The gateway administrator creates a smart contract for the gateway (Step 0b). After physically connecting the gateway to the IoT device, the gateway administrator will associate the smart device contract with the smart gateway contract (step 0c). When a user uses his smartphone to connect to the gateway (Step 1), he gets the address of the smart gateway contract. Information on devices connected to the gateway becomes available to the user (Step 2). Further, the user receives the address of the smart contract of the IoT device, and controls the confidentiality through the smart contract of the device (step 3).

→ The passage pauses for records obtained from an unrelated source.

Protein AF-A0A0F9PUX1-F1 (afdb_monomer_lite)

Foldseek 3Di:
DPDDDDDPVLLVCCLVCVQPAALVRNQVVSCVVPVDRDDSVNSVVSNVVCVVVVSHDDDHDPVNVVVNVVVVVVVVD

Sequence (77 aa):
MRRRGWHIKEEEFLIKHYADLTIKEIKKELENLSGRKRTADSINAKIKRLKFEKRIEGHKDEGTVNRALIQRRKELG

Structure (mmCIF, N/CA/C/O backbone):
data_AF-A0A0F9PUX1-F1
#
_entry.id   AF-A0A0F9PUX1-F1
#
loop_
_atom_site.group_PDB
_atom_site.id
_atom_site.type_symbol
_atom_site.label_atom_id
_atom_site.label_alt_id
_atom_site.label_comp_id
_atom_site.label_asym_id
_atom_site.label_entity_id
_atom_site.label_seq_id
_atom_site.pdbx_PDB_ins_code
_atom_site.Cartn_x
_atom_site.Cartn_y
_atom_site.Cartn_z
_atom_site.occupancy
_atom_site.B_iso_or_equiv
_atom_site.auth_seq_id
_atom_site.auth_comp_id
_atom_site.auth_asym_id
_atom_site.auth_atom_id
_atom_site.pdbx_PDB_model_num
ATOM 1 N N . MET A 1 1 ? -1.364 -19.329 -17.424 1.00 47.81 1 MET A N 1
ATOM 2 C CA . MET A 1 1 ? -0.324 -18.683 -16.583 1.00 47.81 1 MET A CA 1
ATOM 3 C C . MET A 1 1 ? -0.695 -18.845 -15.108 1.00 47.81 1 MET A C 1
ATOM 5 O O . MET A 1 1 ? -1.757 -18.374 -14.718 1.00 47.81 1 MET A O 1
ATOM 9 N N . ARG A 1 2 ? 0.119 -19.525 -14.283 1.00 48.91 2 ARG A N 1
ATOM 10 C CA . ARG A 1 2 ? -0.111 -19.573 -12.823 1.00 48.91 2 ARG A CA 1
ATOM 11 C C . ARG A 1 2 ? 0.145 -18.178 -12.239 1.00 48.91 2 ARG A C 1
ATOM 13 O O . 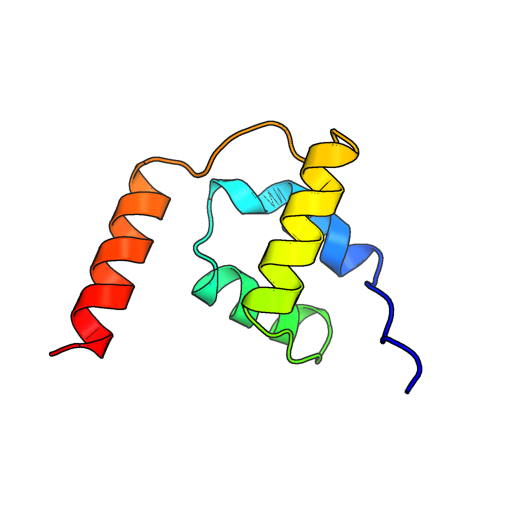ARG A 1 2 ? 1.224 -17.623 -12.435 1.00 48.91 2 ARG A O 1
ATOM 20 N N . ARG A 1 3 ? -0.842 -17.597 -11.545 1.00 58.78 3 ARG A N 1
ATOM 21 C CA . ARG A 1 3 ? -0.665 -16.328 -10.818 1.00 58.78 3 ARG A CA 1
ATOM 22 C C . ARG A 1 3 ? 0.425 -16.534 -9.762 1.00 58.78 3 ARG A C 1
ATOM 24 O O . ARG A 1 3 ? 0.307 -17.442 -8.944 1.00 58.78 3 ARG A O 1
ATOM 31 N N . ARG A 1 4 ? 1.491 -15.725 -9.784 1.00 71.38 4 ARG A N 1
ATOM 32 C CA . ARG A 1 4 ? 2.534 -15.783 -8.746 1.00 71.38 4 ARG A CA 1
ATOM 33 C C . ARG A 1 4 ? 1.910 -15.396 -7.406 1.00 71.38 4 ARG A C 1
ATOM 35 O O . ARG A 1 4 ? 1.406 -14.278 -7.265 1.00 71.38 4 ARG A O 1
ATOM 42 N N . GLY A 1 5 ? 1.948 -16.327 -6.455 1.00 84.88 5 GLY A N 1
ATOM 43 C CA . GLY A 1 5 ? 1.442 -16.125 -5.100 1.00 84.88 5 GLY A CA 1
ATOM 44 C C . GLY A 1 5 ? 2.085 -14.920 -4.412 1.00 84.88 5 GLY A C 1
ATOM 45 O O . GLY A 1 5 ? 3.169 -14.464 -4.793 1.00 84.88 5 GLY A O 1
ATOM 46 N N . TRP A 1 6 ? 1.383 -14.382 -3.422 1.00 90.81 6 TRP A N 1
ATOM 47 C CA . TRP A 1 6 ? 1.932 -13.401 -2.494 1.00 90.81 6 TRP A CA 1
ATOM 48 C C . TRP A 1 6 ? 2.761 -14.133 -1.444 1.00 90.81 6 TRP A C 1
ATOM 50 O O . TRP A 1 6 ? 2.323 -15.150 -0.914 1.00 90.81 6 TRP A O 1
ATOM 60 N N . HIS A 1 7 ? 3.976 -13.655 -1.202 1.00 89.88 7 HIS A N 1
ATOM 61 C CA . HIS A 1 7 ? 4.798 -14.133 -0.099 1.00 89.88 7 HIS A CA 1
ATOM 62 C C . HIS A 1 7 ? 4.263 -13.583 1.216 1.00 89.88 7 HIS A C 1
ATOM 64 O O . HIS A 1 7 ? 3.800 -12.447 1.262 1.00 89.88 7 HIS A O 1
ATOM 70 N N . ILE A 1 8 ? 4.408 -14.353 2.293 1.00 90.69 8 ILE A N 1
ATOM 71 C CA . ILE A 1 8 ? 3.944 -13.966 3.634 1.00 90.69 8 ILE A CA 1
ATOM 72 C C . ILE A 1 8 ? 4.501 -12.590 4.030 1.00 90.69 8 ILE A C 1
ATOM 74 O O . ILE A 1 8 ? 3.732 -11.711 4.405 1.00 90.69 8 ILE A O 1
ATOM 78 N N . LYS A 1 9 ? 5.798 -12.347 3.800 1.00 91.81 9 LYS A N 1
ATOM 79 C CA . LYS A 1 9 ? 6.443 -11.052 4.082 1.00 91.81 9 LYS A CA 1
ATOM 80 C C . LYS A 1 9 ? 5.849 -9.878 3.289 1.00 91.81 9 LYS A C 1
ATOM 82 O O . LYS A 1 9 ? 5.787 -8.766 3.799 1.00 91.81 9 LYS A O 1
ATOM 87 N N . GLU A 1 10 ? 5.411 -10.107 2.045 1.00 93.38 10 GLU A N 1
ATOM 88 C CA . GLU A 1 10 ? 4.736 -9.064 1.256 1.00 93.38 10 GLU A CA 1
ATOM 89 C C . GLU A 1 10 ? 3.367 -8.731 1.869 1.00 93.38 10 GLU A C 1
ATOM 91 O O . GLU A 1 10 ? 2.961 -7.572 1.891 1.00 93.38 10 GLU A O 1
ATOM 96 N N . GLU A 1 11 ? 2.647 -9.737 2.372 1.00 94.25 11 GLU A N 1
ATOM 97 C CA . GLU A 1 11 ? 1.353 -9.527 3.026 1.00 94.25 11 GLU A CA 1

After receiving guarantees of confidentiality of the IoT object, the user connects to the appropriate gateway and informs the gateway that it accepts or rejects its policy (Step 4). After accepting the conditions, the parameters are saved in the gateway (Step 5), the gateway also synchronizes the storage of data in the network (Step 6). When a user accesses an IoT device through a gateway (Step 7 and Step 8), the gateway will process user requests based on the saved user settings. 5

Conclusions 1. The possibilities of using IoT objects as part of the SCDF are considered, which will ensure a reduction in overhead costs for supporting the functioning of such a chain. 2. It is shown that one of the main problems of applying IoT objects in the SCDF is to ensure their level of protection from unauthorized access. 3. It is proposed to use Blockchain technology in the form of a set of software platforms (TeleHash, BitTorrent and Ethereum) for enhancing the identification and authentication of IoT objects as part of the SCDF. 4. The central result of the research is the developed algorithm for identifying IoT objects within the SCDF and their authentication procedures, followed by authorization of the user to provide him with access rights to resources. The scientific novelty of the result lies in the complex using radio frequency identification technologies, BLE and Blockchain, as the basic processing and maintenance architecture for data to resolve conflicts in the field of confidentiality, that may occur during the operation of the SCDF. 5. In the future, the intellectualization of objects of the Internet of things is supposed by presenting them in the form of intelligent agents as part of the SCDF.